PROBLEM TO WORK ON → Below are the entries; give again exactly the lines from the one mentioning "ATOM 214 C CA" through the one mentioning "ATOM 222 C CA", inclusive.

SOURCE INFORMATION →

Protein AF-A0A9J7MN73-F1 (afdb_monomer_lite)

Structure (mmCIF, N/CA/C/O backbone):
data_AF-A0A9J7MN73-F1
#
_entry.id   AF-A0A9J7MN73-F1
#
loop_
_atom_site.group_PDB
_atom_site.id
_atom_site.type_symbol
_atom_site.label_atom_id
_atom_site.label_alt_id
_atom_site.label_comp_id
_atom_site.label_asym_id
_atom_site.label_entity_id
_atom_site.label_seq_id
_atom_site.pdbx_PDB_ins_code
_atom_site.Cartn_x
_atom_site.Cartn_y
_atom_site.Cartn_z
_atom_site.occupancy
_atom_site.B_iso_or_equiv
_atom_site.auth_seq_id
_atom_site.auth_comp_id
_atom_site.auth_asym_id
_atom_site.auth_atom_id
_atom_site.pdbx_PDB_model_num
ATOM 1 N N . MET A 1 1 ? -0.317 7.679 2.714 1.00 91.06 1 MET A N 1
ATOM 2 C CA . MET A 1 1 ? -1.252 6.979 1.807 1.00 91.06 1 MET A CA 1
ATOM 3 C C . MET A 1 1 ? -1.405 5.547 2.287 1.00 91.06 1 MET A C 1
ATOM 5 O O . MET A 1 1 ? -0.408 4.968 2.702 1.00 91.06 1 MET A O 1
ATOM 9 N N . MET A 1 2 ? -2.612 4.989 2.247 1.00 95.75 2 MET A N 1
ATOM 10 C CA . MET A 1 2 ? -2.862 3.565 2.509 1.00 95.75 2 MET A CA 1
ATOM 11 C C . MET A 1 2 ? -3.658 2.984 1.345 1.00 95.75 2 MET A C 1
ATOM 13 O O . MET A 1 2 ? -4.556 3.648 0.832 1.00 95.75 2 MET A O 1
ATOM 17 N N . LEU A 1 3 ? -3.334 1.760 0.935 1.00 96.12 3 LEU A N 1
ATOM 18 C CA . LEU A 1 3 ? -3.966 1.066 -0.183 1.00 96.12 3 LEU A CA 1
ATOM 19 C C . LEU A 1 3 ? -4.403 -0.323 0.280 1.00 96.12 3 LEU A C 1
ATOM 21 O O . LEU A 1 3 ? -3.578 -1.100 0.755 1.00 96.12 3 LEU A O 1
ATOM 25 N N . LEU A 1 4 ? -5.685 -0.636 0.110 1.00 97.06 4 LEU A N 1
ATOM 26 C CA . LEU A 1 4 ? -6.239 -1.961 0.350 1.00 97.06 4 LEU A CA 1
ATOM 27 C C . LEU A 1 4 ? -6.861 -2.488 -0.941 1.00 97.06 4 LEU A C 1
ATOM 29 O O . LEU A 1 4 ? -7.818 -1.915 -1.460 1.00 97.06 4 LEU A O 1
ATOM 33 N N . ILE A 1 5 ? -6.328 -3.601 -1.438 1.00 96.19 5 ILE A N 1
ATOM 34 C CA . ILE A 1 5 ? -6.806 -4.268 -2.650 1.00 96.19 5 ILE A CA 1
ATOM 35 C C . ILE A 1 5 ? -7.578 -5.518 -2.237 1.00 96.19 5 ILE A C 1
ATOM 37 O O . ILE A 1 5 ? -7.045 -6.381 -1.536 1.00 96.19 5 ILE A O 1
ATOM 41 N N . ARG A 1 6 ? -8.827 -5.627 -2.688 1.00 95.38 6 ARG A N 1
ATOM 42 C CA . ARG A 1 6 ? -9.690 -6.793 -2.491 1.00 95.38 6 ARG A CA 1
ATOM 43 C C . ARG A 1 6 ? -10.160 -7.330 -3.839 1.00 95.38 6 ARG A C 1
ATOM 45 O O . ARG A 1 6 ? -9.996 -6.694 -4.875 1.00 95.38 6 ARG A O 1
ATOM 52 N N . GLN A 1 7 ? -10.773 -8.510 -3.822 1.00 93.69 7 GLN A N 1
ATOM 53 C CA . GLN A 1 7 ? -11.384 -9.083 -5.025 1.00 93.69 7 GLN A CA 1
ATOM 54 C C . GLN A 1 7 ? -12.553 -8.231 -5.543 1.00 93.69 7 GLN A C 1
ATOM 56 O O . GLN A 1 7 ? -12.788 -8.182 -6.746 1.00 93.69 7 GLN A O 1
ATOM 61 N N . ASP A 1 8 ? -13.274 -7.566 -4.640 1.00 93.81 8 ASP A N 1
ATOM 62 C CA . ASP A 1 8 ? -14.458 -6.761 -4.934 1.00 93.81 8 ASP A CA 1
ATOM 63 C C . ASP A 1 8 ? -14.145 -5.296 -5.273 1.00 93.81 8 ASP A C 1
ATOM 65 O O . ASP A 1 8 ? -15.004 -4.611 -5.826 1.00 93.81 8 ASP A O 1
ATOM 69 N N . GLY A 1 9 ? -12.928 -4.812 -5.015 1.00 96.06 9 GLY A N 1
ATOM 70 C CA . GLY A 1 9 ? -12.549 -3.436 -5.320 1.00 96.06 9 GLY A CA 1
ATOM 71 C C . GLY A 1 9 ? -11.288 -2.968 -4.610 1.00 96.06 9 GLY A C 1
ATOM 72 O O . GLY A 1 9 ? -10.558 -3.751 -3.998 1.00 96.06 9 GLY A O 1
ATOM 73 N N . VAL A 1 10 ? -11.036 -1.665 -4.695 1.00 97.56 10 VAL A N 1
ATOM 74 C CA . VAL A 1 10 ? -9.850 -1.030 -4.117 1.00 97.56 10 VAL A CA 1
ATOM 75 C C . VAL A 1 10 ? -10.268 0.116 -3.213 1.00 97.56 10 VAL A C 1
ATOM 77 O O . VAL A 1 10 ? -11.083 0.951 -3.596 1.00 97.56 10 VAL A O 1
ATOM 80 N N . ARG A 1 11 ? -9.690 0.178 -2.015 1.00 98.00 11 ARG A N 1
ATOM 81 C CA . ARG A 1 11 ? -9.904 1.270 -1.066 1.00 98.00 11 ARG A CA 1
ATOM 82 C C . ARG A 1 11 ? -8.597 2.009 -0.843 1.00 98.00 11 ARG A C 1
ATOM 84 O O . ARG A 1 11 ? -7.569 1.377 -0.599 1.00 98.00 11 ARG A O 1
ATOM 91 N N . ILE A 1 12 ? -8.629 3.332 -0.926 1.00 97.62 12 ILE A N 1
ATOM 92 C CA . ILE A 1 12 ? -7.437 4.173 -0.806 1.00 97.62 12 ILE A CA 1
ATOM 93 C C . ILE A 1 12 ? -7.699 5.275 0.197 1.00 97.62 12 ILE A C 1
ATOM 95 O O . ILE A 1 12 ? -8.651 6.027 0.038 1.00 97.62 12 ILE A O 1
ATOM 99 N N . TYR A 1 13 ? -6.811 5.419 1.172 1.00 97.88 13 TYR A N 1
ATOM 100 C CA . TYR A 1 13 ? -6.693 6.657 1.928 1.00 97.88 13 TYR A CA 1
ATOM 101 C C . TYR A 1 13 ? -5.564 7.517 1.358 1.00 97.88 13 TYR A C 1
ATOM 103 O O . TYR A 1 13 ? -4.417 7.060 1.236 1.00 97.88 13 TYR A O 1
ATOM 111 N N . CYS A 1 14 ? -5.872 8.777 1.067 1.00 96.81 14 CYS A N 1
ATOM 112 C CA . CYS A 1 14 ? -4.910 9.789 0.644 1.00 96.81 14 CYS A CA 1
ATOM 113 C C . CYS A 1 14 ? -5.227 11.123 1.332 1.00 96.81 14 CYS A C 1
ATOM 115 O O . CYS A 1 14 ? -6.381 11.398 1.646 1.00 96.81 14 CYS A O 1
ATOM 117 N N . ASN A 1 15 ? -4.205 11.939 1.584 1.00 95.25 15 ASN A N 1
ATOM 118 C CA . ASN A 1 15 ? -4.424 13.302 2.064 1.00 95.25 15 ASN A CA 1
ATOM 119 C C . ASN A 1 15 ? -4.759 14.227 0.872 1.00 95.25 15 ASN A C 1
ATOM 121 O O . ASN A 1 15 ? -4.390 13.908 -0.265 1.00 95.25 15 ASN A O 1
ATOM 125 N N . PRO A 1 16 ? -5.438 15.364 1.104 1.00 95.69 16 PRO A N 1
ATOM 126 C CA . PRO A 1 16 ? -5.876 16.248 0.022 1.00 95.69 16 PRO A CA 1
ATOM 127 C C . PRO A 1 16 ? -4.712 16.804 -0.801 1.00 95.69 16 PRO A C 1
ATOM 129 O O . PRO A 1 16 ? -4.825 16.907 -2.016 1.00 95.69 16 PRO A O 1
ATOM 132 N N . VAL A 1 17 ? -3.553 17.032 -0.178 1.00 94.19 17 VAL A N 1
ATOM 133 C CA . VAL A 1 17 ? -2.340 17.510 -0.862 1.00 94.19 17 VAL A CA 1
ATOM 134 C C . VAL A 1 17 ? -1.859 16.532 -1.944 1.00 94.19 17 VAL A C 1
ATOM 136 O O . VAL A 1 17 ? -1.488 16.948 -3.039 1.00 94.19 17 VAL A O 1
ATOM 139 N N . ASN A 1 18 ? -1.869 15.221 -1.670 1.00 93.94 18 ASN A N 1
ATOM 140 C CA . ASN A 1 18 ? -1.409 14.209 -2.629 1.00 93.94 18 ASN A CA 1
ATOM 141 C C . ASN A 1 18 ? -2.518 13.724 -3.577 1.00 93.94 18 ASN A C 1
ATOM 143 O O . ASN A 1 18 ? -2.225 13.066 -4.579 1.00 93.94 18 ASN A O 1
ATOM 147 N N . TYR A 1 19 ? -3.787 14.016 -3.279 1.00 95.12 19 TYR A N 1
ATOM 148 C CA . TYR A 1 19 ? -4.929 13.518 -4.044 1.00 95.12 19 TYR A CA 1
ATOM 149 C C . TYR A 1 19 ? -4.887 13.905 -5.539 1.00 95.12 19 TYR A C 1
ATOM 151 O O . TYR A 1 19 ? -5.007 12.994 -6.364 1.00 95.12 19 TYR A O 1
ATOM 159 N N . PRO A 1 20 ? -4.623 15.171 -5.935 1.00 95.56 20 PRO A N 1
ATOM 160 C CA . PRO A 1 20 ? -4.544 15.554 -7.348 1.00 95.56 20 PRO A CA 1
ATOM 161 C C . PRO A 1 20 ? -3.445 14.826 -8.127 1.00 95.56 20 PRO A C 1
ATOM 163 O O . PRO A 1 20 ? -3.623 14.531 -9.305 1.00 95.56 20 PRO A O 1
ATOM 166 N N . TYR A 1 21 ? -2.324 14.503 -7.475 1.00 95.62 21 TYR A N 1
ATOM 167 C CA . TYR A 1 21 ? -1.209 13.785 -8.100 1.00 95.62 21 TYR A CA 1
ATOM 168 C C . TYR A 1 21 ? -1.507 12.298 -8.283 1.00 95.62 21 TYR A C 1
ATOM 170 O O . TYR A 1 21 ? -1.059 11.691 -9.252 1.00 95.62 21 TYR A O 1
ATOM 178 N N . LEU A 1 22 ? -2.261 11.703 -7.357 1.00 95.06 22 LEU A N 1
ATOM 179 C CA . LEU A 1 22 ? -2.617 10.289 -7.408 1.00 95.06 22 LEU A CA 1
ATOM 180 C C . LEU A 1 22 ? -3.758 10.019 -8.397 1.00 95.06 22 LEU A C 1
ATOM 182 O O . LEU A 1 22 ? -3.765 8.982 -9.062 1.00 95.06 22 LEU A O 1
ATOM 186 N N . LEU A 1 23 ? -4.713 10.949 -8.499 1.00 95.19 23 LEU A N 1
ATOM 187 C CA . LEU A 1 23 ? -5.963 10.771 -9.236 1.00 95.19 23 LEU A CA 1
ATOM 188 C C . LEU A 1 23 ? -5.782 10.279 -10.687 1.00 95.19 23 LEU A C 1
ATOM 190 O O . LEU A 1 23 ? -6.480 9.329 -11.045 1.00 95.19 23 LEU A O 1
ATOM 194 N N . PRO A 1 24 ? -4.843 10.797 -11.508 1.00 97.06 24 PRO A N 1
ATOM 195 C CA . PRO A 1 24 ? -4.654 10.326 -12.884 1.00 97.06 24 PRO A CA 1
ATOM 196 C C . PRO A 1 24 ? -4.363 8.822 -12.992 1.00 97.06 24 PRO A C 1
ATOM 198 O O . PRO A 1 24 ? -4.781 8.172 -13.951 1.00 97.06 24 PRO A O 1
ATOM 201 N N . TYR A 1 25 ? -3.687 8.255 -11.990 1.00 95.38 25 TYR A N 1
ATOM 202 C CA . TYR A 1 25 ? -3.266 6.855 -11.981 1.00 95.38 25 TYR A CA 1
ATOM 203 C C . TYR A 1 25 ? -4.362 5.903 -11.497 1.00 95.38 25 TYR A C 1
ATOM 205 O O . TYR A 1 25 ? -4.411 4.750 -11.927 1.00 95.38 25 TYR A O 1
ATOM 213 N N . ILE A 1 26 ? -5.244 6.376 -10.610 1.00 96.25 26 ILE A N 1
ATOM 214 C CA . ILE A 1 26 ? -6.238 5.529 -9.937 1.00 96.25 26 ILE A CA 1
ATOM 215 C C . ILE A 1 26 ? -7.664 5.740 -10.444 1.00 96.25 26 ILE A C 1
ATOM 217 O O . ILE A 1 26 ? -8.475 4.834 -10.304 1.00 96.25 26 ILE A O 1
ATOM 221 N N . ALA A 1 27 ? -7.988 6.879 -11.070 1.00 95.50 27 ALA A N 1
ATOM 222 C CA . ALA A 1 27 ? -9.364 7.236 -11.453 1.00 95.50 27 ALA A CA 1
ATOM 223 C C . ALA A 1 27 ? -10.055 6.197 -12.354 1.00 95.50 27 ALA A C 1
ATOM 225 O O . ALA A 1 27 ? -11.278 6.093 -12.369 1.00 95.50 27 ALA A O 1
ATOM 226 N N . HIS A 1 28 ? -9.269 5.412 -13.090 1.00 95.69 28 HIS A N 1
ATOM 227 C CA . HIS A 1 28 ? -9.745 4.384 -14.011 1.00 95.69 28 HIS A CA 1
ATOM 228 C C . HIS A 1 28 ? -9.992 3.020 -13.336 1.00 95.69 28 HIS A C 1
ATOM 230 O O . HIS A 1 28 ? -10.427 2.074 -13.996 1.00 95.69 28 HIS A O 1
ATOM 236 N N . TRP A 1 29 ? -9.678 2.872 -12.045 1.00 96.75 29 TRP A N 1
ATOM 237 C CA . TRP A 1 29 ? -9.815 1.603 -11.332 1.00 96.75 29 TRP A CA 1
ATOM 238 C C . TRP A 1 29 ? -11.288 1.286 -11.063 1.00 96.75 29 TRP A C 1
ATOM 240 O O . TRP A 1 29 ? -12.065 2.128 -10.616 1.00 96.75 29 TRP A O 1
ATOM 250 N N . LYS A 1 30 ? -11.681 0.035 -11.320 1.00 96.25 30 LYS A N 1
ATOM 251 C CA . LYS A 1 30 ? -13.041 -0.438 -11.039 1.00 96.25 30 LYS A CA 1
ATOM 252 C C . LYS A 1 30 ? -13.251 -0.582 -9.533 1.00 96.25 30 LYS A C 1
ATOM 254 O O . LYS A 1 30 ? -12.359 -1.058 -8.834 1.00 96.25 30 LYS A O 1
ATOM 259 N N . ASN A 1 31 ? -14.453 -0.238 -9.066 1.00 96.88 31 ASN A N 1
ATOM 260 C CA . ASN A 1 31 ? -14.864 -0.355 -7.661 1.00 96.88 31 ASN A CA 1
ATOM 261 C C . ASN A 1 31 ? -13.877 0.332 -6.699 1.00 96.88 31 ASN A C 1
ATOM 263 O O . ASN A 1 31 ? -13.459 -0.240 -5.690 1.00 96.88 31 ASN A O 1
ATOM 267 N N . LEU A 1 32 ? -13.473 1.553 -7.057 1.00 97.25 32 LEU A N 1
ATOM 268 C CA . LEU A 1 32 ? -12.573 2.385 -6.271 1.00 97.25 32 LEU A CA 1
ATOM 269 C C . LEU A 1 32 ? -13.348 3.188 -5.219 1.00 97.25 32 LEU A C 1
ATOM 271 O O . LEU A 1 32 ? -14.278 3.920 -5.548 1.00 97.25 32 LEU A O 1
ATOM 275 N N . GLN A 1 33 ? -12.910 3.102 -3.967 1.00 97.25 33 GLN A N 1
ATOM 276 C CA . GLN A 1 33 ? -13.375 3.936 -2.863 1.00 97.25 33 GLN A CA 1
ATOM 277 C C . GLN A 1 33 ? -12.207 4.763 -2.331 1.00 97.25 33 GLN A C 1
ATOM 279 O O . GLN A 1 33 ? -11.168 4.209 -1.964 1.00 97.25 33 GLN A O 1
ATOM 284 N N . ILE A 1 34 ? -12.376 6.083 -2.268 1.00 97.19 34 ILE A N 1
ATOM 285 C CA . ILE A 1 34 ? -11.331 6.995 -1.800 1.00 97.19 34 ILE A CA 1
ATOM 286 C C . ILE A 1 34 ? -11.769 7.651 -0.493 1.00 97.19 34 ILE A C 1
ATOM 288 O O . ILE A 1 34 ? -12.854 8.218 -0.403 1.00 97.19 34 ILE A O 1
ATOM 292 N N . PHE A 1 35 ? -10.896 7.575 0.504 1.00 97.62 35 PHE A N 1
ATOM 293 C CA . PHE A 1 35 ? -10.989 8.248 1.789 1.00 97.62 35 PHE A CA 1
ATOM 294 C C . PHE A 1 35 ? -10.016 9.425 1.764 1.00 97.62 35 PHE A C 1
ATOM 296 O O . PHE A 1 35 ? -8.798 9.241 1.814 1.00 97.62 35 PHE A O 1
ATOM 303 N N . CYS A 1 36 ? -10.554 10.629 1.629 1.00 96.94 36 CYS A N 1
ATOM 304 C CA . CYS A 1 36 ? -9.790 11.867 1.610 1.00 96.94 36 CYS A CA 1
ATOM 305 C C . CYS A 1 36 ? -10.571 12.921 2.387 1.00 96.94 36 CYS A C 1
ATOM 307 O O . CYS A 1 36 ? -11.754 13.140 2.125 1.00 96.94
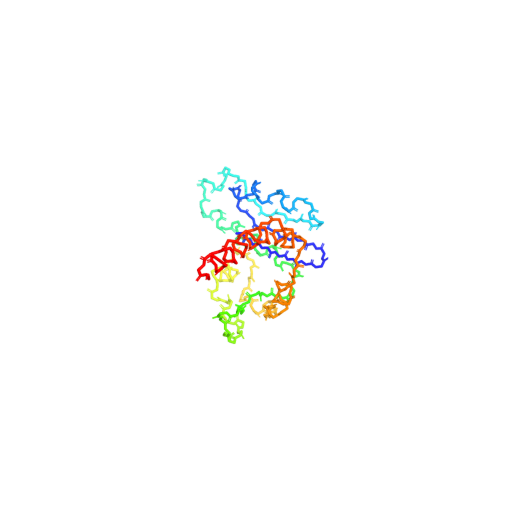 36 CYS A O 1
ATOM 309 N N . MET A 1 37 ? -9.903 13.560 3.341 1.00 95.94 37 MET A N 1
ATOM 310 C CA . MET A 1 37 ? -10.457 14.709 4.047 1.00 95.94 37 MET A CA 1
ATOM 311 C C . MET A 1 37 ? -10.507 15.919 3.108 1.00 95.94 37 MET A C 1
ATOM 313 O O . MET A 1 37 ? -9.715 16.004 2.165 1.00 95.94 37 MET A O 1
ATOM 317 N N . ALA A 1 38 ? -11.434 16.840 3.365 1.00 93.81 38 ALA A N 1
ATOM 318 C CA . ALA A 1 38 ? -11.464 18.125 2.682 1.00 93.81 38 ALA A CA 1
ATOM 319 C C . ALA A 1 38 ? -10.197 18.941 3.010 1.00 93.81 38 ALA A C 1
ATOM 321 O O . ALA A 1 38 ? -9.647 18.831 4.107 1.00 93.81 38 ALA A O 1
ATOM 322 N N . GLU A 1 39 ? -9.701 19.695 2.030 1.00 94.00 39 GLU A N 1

REPLY TO THE TASK →
ATOM 214 C CA . ILE A 1 26 ? -6.238 5.529 -9.937 1.00 96.25 26 ILE A CA 1
ATOM 215 C C . ILE A 1 26 ? -7.664 5.740 -10.444 1.00 96.25 26 ILE A C 1
ATOM 217 O O . ILE A 1 26 ? -8.475 4.834 -10.304 1.00 96.25 26 ILE A O 1
ATOM 221 N N . ALA A 1 27 ? -7.988 6.879 -11.070 1.00 95.50 27 ALA A N 1
ATOM 222 C CA . ALA A 1 27 ? -9.364 7.236 -11.453 1.00 95.50 27 ALA A CA 1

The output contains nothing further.